The article in question shows that a mere 8 big cores and 2 little ones can use ...

namibj · on Oct 26, 2021

Which is why I suggested comparing to the EPYC 73F3, which is a 5950X clocked at 3.5 - 4 GHz, with 4x the L3$, 4x the memory bandwidth (if you don't overclock it), and 5~6x the IO bandwidth.

We know a 5950X is roughly on-par with an M1 Max (at least ignoring the latter's 2 efficiency cores). If the occasional wins of the M1 Max are due to memory bandwidth, this should more-or-less turn the tables.

gigatexal · on Oct 25, 2021

I thought HBM was a power sucking tech?

dragontamer · on Oct 25, 2021

HBM is very low-clock speed and super efficient.

HBM's downside is that it requires many, many, many pins. Each channel is 1024-pins of communications (and more pins for power). In practice, the only thing that can make HBM work are substrates. (Typical chips have 4x to 6x HBM stacks, for well over 4096 pins to communicate, plus more pins for power / other purposes)

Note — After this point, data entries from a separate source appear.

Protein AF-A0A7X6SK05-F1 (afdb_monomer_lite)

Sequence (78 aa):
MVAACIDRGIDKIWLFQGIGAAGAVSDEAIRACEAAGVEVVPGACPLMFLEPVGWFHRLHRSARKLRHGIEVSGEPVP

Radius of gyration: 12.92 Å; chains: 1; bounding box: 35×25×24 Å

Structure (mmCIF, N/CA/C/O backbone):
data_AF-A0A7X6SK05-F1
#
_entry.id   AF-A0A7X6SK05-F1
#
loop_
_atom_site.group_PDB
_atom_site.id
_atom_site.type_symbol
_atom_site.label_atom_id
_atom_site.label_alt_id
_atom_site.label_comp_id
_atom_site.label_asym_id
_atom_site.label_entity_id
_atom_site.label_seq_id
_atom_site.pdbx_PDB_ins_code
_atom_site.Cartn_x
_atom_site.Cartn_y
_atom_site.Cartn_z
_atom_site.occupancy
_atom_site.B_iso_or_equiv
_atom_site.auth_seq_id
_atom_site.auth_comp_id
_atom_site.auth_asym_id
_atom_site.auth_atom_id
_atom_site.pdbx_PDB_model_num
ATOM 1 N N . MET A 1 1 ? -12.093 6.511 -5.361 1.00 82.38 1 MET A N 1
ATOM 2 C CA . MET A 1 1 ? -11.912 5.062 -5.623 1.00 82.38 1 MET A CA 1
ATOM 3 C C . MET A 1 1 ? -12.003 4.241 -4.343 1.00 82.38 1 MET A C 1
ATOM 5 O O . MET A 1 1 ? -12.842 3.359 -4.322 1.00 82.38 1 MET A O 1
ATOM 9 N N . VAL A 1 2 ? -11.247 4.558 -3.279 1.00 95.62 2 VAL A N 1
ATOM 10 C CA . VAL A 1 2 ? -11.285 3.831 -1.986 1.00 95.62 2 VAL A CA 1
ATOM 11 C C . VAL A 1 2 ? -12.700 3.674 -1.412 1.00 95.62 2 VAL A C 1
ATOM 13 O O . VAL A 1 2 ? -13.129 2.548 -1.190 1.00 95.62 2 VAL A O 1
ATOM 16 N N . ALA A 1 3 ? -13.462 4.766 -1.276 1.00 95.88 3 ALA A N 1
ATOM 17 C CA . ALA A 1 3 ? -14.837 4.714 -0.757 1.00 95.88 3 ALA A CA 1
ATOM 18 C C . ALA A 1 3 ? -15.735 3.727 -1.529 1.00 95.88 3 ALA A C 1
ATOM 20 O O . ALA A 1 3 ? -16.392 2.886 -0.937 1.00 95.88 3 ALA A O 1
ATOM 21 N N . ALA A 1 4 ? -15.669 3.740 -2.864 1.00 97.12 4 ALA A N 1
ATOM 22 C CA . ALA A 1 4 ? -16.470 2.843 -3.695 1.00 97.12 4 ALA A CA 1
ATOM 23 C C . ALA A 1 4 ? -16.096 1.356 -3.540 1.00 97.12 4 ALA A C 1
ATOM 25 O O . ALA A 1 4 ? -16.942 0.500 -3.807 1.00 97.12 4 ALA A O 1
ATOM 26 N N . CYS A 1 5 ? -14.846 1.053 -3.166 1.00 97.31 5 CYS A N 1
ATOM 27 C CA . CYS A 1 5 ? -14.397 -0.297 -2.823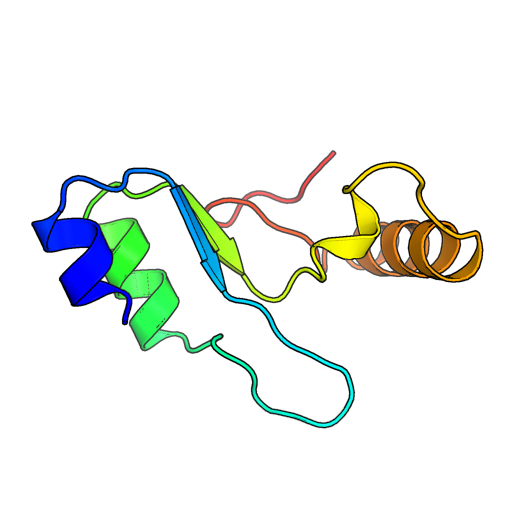 1.00 97.31 5 CYS A CA 1
ATOM 28 C C . CYS A 1 5 ? -14.940 -0.714 -1.450 1.00 97.31 5 CYS A C 1
ATOM 30 O O . CYS A 1 5 ? -15.494 -1.804 -1.333 1.00 97.31 5 CYS A O 1
ATOM 32 N N . ILE A 1 6 ? -14.850 0.175 -0.456 1.00 97.00 6 ILE A N 1
ATOM 33 C CA . ILE A 1 6 ? -15.396 -0.037 0.893 1.00 97.00 6 ILE A CA 1
ATOM 34 C C . ILE A 1 6 ? -16.906 -0.301 0.823 1.00 97.00 6 ILE A C 1
ATOM 36 O O . ILE A 1 6 ? -17.374 -1.311 1.338 1.00 97.00 6 ILE A O 1
ATOM 40 N N . ASP A 1 7 ? -17.656 0.528 0.090 1.00 97.69 7 ASP A N 1
ATOM 41 C CA . ASP A 1 7 ? -19.110 0.380 -0.093 1.00 97.69 7 ASP A CA 1
ATOM 42 C C . ASP A 1 7 ? -19.503 -0.960 -0.739 1.00 97.69 7 ASP A C 1
ATOM 44 O O . ASP A 1 7 ? -20.631 -1.429 -0.598 1.00 97.69 7 ASP A O 1
ATOM 48 N N . ARG A 1 8 ? -18.577 -1.580 -1.479 1.00 97.94 8 ARG A N 1
ATOM 49 C CA . ARG A 1 8 ? -18.757 -2.884 -2.136 1.00 97.94 8 ARG A CA 1
ATOM 50 C C . ARG A 1 8 ? -18.277 -4.059 -1.285 1.00 97.94 8 ARG A C 1
ATOM 52 O O . ARG A 1 8 ? -18.335 -5.189 -1.759 1.00 97.94 8 ARG A O 1
ATOM 59 N N . GLY A 1 9 ? -17.806 -3.806 -0.066 1.00 97.12 9 GLY A N 1
ATOM 60 C CA . GLY A 1 9 ? -17.273 -4.833 0.825 1.00 97.12 9 GLY A CA 1
ATOM 61 C C . GLY A 1 9 ? -15.915 -5.383 0.386 1.00 97.12 9 GLY A C 1
ATOM 62 O O . GLY A 1 9 ? -15.595 -6.521 0.711 1.00 97.12 9 GLY A O 1
ATOM 63 N N . ILE A 1 10 ? -15.128 -4.613 -0.374 1.00 98.00 10 ILE A N 1
ATOM 64 C CA . ILE A 1 10 ? -13.744 -4.983 -0.681 1.00 98.00 10 ILE A CA 1
ATOM 65 C C . ILE A 1 10 ? -12.894 -4.750 0.567 1.00 98.00 10 ILE A C 1
ATOM 67 O O . ILE A 1 10 ? -12.757 -3.621 1.033 1.00 98.00 10 ILE A O 1
ATOM 71 N N . ASP A 1 11 ? -12.304 -5.824 1.071 1.00 96.94 11 ASP A N 1
ATOM 72 C CA . ASP A 1 11 ? -11.530 -5.881 2.311 1.00 96.94 11 ASP A CA 1
ATOM 73 C C . ASP A 1 11 ? -10.019 -5.689 2.106 1.00 96.94 11 ASP A C 1
ATOM 75 O O . ASP A 1 11 ? -9.293 -5.479 3.076 1.00 96.94 11 ASP A O 1
ATOM 79 N N . LYS A 1 12 ? -9.544 -5.716 0.851 1.00 96.50 12 LYS A N 1
ATOM 80 C CA . LYS A 1 12 ? -8.136 -5.500 0.484 1.00 96.50 12 LYS A CA 1
ATOM 81 C C . LYS A 1 12 ? -7.988 -4.500 -0.654 1.00 96.50 12 LYS A C 1
ATOM 83 O O . LYS A 1 12 ? -8.533 -4.698 -1.741 1.00 96.50 12 LYS A O 1
ATOM 88 N N . ILE A 1 13 ? -7.207 -3.443 -0.444 1.00 96.62 13 ILE A N 1
ATOM 89 C CA . ILE A 1 13 ? -6.992 -2.380 -1.431 1.00 96.62 13 ILE A CA 1
ATOM 90 C C . ILE A 1 13 ? -5.501 -2.167 -1.691 1.00 96.62 13 ILE A C 1
ATOM 92 O O . ILE A 1 13 ? -4.695 -1.966 -0.789 1.00 96.62 13 ILE A O 1
ATOM 96 N N . TRP A 1 14 ? -5.137 -2.131 -2.971 1.00 95.56 14 TRP A N 1
ATOM 97 C CA . TRP A 1 14 ? -3.790 -1.795 -3.416 1.00 95.56 14 TRP A CA 1
ATOM 98 C C . TRP A 1 14 ? -3.755 -0.378 -3.989 1.00 95.56 14 TRP A C 1
ATOM 100 O O . TRP A 1 14 ? -4.365 -0.101 -5.023 1.00 95.56 14 TRP A O 1
ATOM 110 N N . LEU A 1 15 ? -2.992 0.519 -3.364 1.00 94.88 15 LEU A N 1
ATOM 111 C CA . LEU A 1 15 ? -2.815 1.893 -3.838 1.00 94.88 15 LEU A CA 1
ATOM 112 C C . LEU A 1 15 ? -1.535 1.984 -4.670 1.00 94.88 15 LEU A C 1
ATOM 114 O O . LEU A 1 15 ? -0.451 2.222 -4.152 1.00 94.88 15 LEU A O 1
ATOM 118 N N . PHE A 1 16 ? -1.629 1.743 -5.975 1.00 92.00 16 PHE A N 1
ATOM 119 C CA . PHE A 1 16 ? -0.452 1.712 -6.847 1.00 92.00 16 PHE A CA 1
ATOM 120 C C . PHE A 1 16 ? 0.188 3.099 -7.025 1.00 92.00 16 PHE A C 1
ATOM 122 O O . PHE A 1 16 ? -0.500 4.078 -7.314 1.00 92.00 16 PHE A O 1
ATOM 129 N N . GLN A 1 17 ? 1.520 3.160 -6.954 1.00 88.31 17 GLN A N 1
ATOM 130 C CA . GLN A 1 17 ? 2.306 4.329 -7.345 1.00 88.31 17 GLN A CA 1
ATOM 131 C C . GLN A 1 17 ? 3.430 3.931 -8.308 1.00 88.31 17 GLN A C 1
ATOM 133 O O . GLN A 1 17 ? 4.264 3.075 -8.004 1.00 88.31 17 GLN A O 1
ATOM 138 N N . GLY A 1 18 ? 3.432 4.554 -9.489 1.00 80.06 18 GLY A N 1
ATOM 139 C CA . GLY A 1 18 ? 4.458 4.382 -10.517 1.00 80.06 18 GLY A CA 1
ATOM 140 C C . GLY A 1 18 ? 5.636 5.347 -10.352 1.00 80.06 18 GLY A C 1
ATOM 141 O O . GLY A 1 18 ? 5.575 6.317 -9.599 1.00 80.06 18 GLY A O 1
ATOM 142 N N . ILE A 1 19 ? 6.718 5.095 -11.089 1.00 77.44 19 ILE A N 1
ATOM 143 C CA . ILE A 1 19 ? 7.898 5.970 -11.105 1.00 77.44 19 ILE A CA 1
ATOM 144 C C . ILE A 1 19 ? 7.525 7.307 -11.763 1.00 77.44 19 ILE A C 1
ATOM 146 O O . ILE A 1 19 ? 6.997 7.321 -12.871 1.00 77.44 19 ILE A O 1
ATOM 150 N N . GLY A 1 20 ? 7.820 8.423 -11.091 1.00 74.00 20 GLY A N 1
ATOM 151 C CA . GLY A 1 20 ? 7.621 9.773 -11.636 1.00 74.00 20 GLY A CA 1
ATOM 152 C C . GLY A 1 20 ? 6.195 10.329 -11.532 1.00 74.00 20 GLY A C 1
ATOM 153 O O . GLY A 1 20 ? 5.934 11.393 -12.082 1.00 74.00 20 GLY A O 1
ATOM 154 N N . ALA A 1 21 ? 5.282 9.654 -10.826 1.00 76.06 21 ALA A N 1
ATOM 155 C CA . ALA A 1 21 ? 3.919 10.131 -10.595 1.00 76.06 21 ALA A CA 1
ATOM 156 C C . ALA A 1 21 ? 3.504 9.974 -9.124 1.00 76.06 21 ALA A C 1
ATOM 158 O O . ALA A 1 21 ? 4.037 9.132 -8.399 1.00 76.06 21 ALA A O 1
ATOM 159 N N . ALA A 1 22 ? 2.514 10.766 -8.699 1.00 74.88 22 ALA A N 1
ATOM 160 C CA . ALA A 1 22 ? 1.931 10.670 -7.358 1.00 74.88 22 ALA A CA 1
ATOM 161 C C . ALA A 1 22 ? 1.202 9.328 -7.127 1.00 74.88 22 ALA A C 1
ATOM 163 O O . ALA A 1 22 ? 1.198 8.808 -6.017 1.00 74.88 22 ALA A O 1
ATOM 164 N N . GLY A 1 23 ? 0.655 8.713 -8.185 1.00 87.75 23 GLY A N 1
ATOM 165 C CA . GLY A 1 23 ? -0.073 7.444 -8.082 1.00 87.75 23 GLY A CA 1
ATOM 166 C C . GLY A 1 23 ? -1.421 7.578 -7.367 1.00 87.75 23 GLY A C 1
ATOM 167 O O . GLY A 1 23 ? -2.008 8.655 -7.328 1.00 87.75 23 GLY A O 1
ATOM 168 N N . ALA A 1 24 ? -1.917 6.466 -6.824 1.00 92.75 24 ALA A N 1
ATOM 169 C CA . ALA A 1 24 ? -3.149 6.388 -6.034 1.00 92.75 24 ALA A CA 1
ATOM 170 C C . ALA A 1 24 ? -2.909 6.532 -4.518 1.00 92.75 24 ALA A C 1
ATOM 172 O O . ALA A 1 24 ? -3.841 6.367 -3.733 1.00 92.75 24 ALA A O 1
ATOM 173 N N . VAL A 1 25 ? -1.666 6.789 -4.102 1.00 92.75 25 VAL A N 1
ATOM 174 C CA . VAL A 1 25 ? -1.285 6.893 -2.691 1.00 92.75 25 VAL A CA 1
ATOM 175 C C . VAL A 1 25 ? -1.512 8.317 -2.203 1.00 92.75 25 VAL A C 1
ATOM 177 O O . VAL A 1 25 ? -0.992 9.273 -2.773 1.00 92.75 25 VAL A O 1
ATOM 180 N N . SER A 1 26 ? -2.262 8.449 -1.118 1.00 93.31 26 SER A N 1
ATOM 181 C CA . SER A 1 26 ? -2.352 9.667 -0.319 1.00 93.31 26 SER A CA 1
ATOM 182 C C . SER A 1 26 ? -2.635 9.286 1.129 1.00 93.31 26 SER A C 1
ATOM 184 O O . SER A 1 26 ? -3.243 8.242 1.383 1.00 93.31 26 SER A O 1
ATOM 186 N N . ASP A 1 27 ? -2.252 10.137 2.080 1.00 93.94 27 ASP A N 1
ATOM 187 C CA . ASP A 1 27 ? -2.545 9.877 3.494 1.00 93.94 27 ASP A CA 1
ATOM 188 C C . ASP A 1 27 ? -4.055 9.767 3.748 1.00 93.94 27 ASP A C 1
ATOM 190 O O . ASP A 1 27 ? -4.497 9.028 4.620 1.00 93.94 27 ASP A O 1
ATOM 194 N N . GLU A 1 28 ? -4.866 10.495 2.976 1.00 95.81 28 GLU A N 1
ATOM 195 C CA . GLU A 1 28 ? -6.324 10.384 3.023 1.00 95.81 28 GLU A CA 1
ATOM 196 C C . GLU A 1 28 ? -6.801 8.995 2.583 1.00 95.81 28 GLU A C 1
ATOM 198 O O . GLU A 1 28 ? -7.628 8.392 3.264 1.00 95.81 28 GLU A O 1
ATOM 203 N N . ALA A 1 29 ? -6.262 8.463 1.482 1.00 95.75 29 ALA A N 1
ATOM 204 C CA . ALA A 1 29 ? -6.623 7.141 0.981 1.00 95.75 29 ALA A CA 1
ATOM 205 C C . ALA A 1 29 ? -6.204 6.023 1.949 1.00 95.75 29 ALA A C 1
ATOM 207 O O . ALA A 1 29 ? -6.967 5.078 2.142 1.00 95.75 29 ALA A O 1
ATOM 208 N N . ILE A 1 30 ? -5.029 6.150 2.574 1.00 95.62 30 ILE A N 1
ATOM 209 C CA . ILE A 1 30 ? -4.535 5.208 3.588 1.00 95.62 30 ILE A CA 1
ATOM 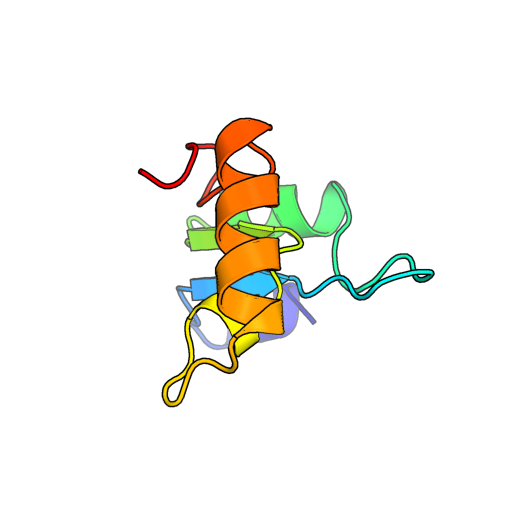210 C C . ILE A 1 30 ? -5.442 5.245 4.823 1.00 95.62 30 ILE A C 1
ATOM 212 O O . ILE A 1 30 ? -6.018 4.218 5.178 1.00 95.62 30 ILE A O 1
ATOM 216 N N . ARG A 1 31 ? -5.678 6.434 5.399 1.00 96.12 31 ARG A N 1
ATOM 217 C CA . ARG A 1 31 ? -6.551 6.596 6.575 1.00 96.12 31 ARG A CA 1
ATOM 218 C C . ARG A 1 31 ? -7.972 6.101 6.328 1.00 96.12 31 ARG A C 1
ATOM 220 O O . ARG A 1 31 ? -8.585 5.540 7.230 1.00 96.12 31 ARG A O 1
ATOM 227 N N . ALA A 1 32 ? -8.510 6.304 5.125 1.00 97.12 32 ALA A N 1
ATOM 228 C CA . ALA A 1 32 ? -9.835 5.806 4.770 1.00 97.12 32 ALA A CA 1
ATOM 229 C C . ALA A 1 32 ? -9.900 4.269 4.770 1.00 97.12 32 ALA A C 1
ATOM 231 O O . ALA A 1 32 ? -10.909 3.715 5.198 1.00 97.12 32 ALA A O 1
ATOM 232 N N . CYS A 1 33 ? -8.840 3.582 4.326 1.00 97.38 33 CYS A N 1
ATOM 233 C CA . CYS A 1 33 ? -8.767 2.120 4.405 1.00 97.38 33 CYS A CA 1
ATOM 234 C C . CYS A 1 33 ? -8.651 1.655 5.864 1.00 97.38 33 CYS A C 1
ATOM 236 O O . CYS A 1 33 ? -9.435 0.818 6.301 1.00 97.38 33 CYS A O 1
ATOM 238 N N . GLU A 1 34 ? -7.738 2.253 6.634 1.00 95.19 34 GLU A N 1
ATOM 239 C CA . GLU A 1 34 ? -7.504 1.907 8.044 1.00 95.19 34 GLU A CA 1
ATOM 240 C C . GLU A 1 34 ? -8.762 2.100 8.903 1.00 95.19 34 GLU A C 1
ATOM 242 O O . GLU A 1 34 ? -9.150 1.203 9.650 1.00 95.19 34 GLU A O 1
ATOM 247 N N . ALA A 1 35 ? -9.451 3.235 8.753 1.00 96.75 35 ALA A N 1
ATOM 248 C CA . ALA A 1 35 ? -10.684 3.530 9.483 1.00 96.75 35 ALA A CA 1
ATOM 249 C C . ALA A 1 35 ? -11.830 2.564 9.137 1.00 96.75 35 ALA A C 1
ATOM 251 O O . ALA A 1 35 ? -12.705 2.325 9.968 1.00 96.75 35 ALA A O 1
ATOM 252 N N . ALA A 1 36 ? -11.823 2.008 7.924 1.00 97.06 36 ALA A N 1
ATOM 253 C CA . ALA A 1 36 ? -12.791 1.015 7.474 1.00 97.06 36 ALA A CA 1
ATOM 254 C C . ALA A 1 36 ? -12.372 -0.434 7.792 1.00 97.06 36 ALA A C 1
ATOM 256 O O . ALA A 1 36 ? -13.106 -1.358 7.446 1.00 97.06 36 ALA A O 1
ATOM 257 N N . GLY A 1 37 ? -11.213 -0.653 8.428 1.00 96.56 37 GLY A N 1
ATOM 258 C CA . GLY A 1 37 ? -10.679 -1.993 8.691 1.00 96.56 37 GLY A CA 1
ATOM 259 C C . GLY A 1 37 ? -10.256 -2.749 7.426 1.00 96.56 37 GLY A C 1
ATOM 260 O O . GLY A 1 37 ? -10.213 -3.976 7.433 1.00 96.56 37 GLY A O 1
ATOM 261 N N . VAL A 1 38 ? -9.975 -2.028 6.340 1.00 97.56 38 VAL A N 1
ATOM 262 C CA . VAL A 1 38 ? -9.539 -2.579 5.053 1.00 97.56 38 VAL A CA 1
ATOM 263 C C . VAL A 1 38 ? -8.019 -2.702 5.036 1.00 97.56 38 VAL A C 1
ATOM 265 O O . VAL A 1 38 ? -7.303 -1.739 5.308 1.00 97.56 38 VAL A O 1
ATOM 268 N N . GLU A 1 39 ? -7.520 -3.877 4.657 1.00 97.19 39 GLU A N 1
ATOM 269 C CA . GLU A 1 39 ? -6.091 -4.128 4.478 1.00 97.19 39 GLU A CA 1
ATOM 270 C C . GLU A 1 39 ? -5.575 -3.322 3.280 1.00 97.19 39 GLU A C 1
ATOM 272 O O . GLU A 1 39 ? -6.120 -3.414 2.176 1.00 97.19 39 GLU A O 1
ATOM 277 N N . VAL A 1 40 ? -4.526 -2.521 3.474 1.00 96.75 40 VAL A N 1
ATOM 278 C CA . VAL A 1 40 ? -4.038 -1.605 2.435 1.00 96.75 40 VAL A CA 1
ATOM 279 C C . VAL A 1 40 ? -2.575 -1.844 2.095 1.00 96.75 40 VAL A C 1
ATOM 281 O O . VAL A 1 40 ? -1.726 -1.922 2.977 1.00 96.75 40 VAL A O 1
ATOM 284 N N . VAL A 1 41 ? -2.266 -1.907 0.798 1.00 95.25 41 VAL A N 1
ATOM 285 C CA . VAL A 1 41 ? -0.894 -1.961 0.272 1.00 95.25 41 VAL A CA 1
ATOM 286 C C . VAL A 1 41 ? -0.547 -0.613 -0.376 1.00 95.25 41 VAL A C 1
ATOM 288 O O . VAL A 1 41 ? -0.896 -0.388 -1.544 1.00 95.25 41 VAL A O 1
ATOM 291 N N . PRO A 1 42 ? 0.114 0.317 0.342 1.00 94.19 42 PRO A N 1
ATOM 292 C CA . PRO A 1 42 ? 0.461 1.627 -0.193 1.00 94.19 42 PRO A CA 1
ATOM 293 C C . PRO A 1 42 ? 1.700 1.584 -1.097 1.00 94.19 42 PRO A C 1
ATOM 295 O O . PRO A 1 42 ? 2.780 1.113 -0.745 1.00 94.19 42 PRO A O 1
ATOM 298 N N . GLY A 1 43 ? 1.552 2.111 -2.307 1.00 91.31 43 GLY A N 1
ATOM 299 C CA . GLY A 1 43 ? 2.632 2.502 -3.208 1.00 91.31 43 GLY A CA 1
ATOM 300 C C . GLY A 1 43 ? 3.429 1.368 -3.834 1.00 91.31 43 GLY A C 1
ATOM 301 O O . GLY A 1 43 ? 4.325 1.639 -4.633 1.00 91.31 43 GLY A O 1
ATOM 302 N N . ALA A 1 44 ? 3.173 0.106 -3.494 1.00 91.19 44 ALA A N 1
ATOM 303 C CA . ALA A 1 44 ? 3.878 -1.026 -4.083 1.00 91.19 44 ALA A CA 1
ATOM 304 C C . ALA A 1 44 ? 3.531 -1.173 -5.579 1.00 91.19 44 ALA A C 1
ATOM 306 O O . ALA A 1 44 ? 2.414 -0.890 -6.000 1.00 91.19 44 ALA A O 1
ATOM 307 N N . CYS A 1 45 ? 4.472 -1.621 -6.411 1.00 91.88 45 CYS A N 1
ATOM 308 C CA . CYS A 1 45 ? 4.175 -2.017 -7.791 1.00 91.88 45 CYS A CA 1
ATOM 309 C C . CYS A 1 45 ? 3.689 -3.483 -7.826 1.00 91.88 45 CYS A C 1
ATOM 311 O O . CYS A 1 45 ? 4.453 -4.351 -7.397 1.00 91.88 45 CYS A O 1
ATOM 313 N N . PRO A 1 46 ? 2.489 -3.800 -8.358 1.00 91.62 46 PRO A N 1
ATOM 314 C CA . PRO A 1 46 ? 1.976 -5.176 -8.409 1.00 91.62 46 PRO A CA 1
ATOM 315 C C . PRO A 1 46 ? 2.902 -6.159 -9.134 1.00 91.62 46 PRO A C 1
ATOM 317 O O . PRO A 1 46 ? 3.040 -7.310 -8.727 1.00 91.62 46 PRO A O 1
ATOM 320 N N . LEU A 1 47 ? 3.621 -5.694 -10.161 1.00 92.69 47 LEU A N 1
ATOM 321 C CA . LEU A 1 47 ? 4.550 -6.520 -10.942 1.00 92.69 47 LEU A CA 1
ATOM 322 C C . LEU A 1 47 ? 5.757 -7.025 -10.137 1.00 92.69 47 LEU A C 1
ATOM 324 O O . LEU A 1 47 ? 6.480 -7.895 -10.605 1.00 92.69 47 LEU A O 1
ATOM 328 N N . MET A 1 48 ? 5.979 -6.518 -8.921 1.00 92.12 48 MET A N 1
ATOM 329 C CA . MET A 1 48 ? 6.947 -7.094 -7.980 1.00 92.12 48 MET A CA 1
ATOM 330 C C . MET A 1 48 ? 6.514 -8.472 -7.443 1.00 92.12 48 MET A C 1
ATOM 332 O O . MET A 1 48 ? 7.342 -9.192 -6.881 1.00 92.12 48 MET A O 1
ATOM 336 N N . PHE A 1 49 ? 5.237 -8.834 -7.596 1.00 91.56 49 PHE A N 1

But HBM is among the lowest power technologies available. Turns out that clocking every pin at like 500MHz (while LPDDR5 is probably a 3200 MHz clock) saves a lot on power. Because DRAM has such high latency, the channel speed is more for parallelism more so than anything else. (DDR4 parallelizes RAM into 4-bank groups, each with 4-banks. All 16 can be accessed in parallel across the channel).

HBM just does this parallel access thing at a lower clock rate, to save on power. But spends way more pins to do so.

namibj · on Oct 26, 2021

Only if you measure by the GB of capacity. Flips around if you measure by the GB/s of bandwidth.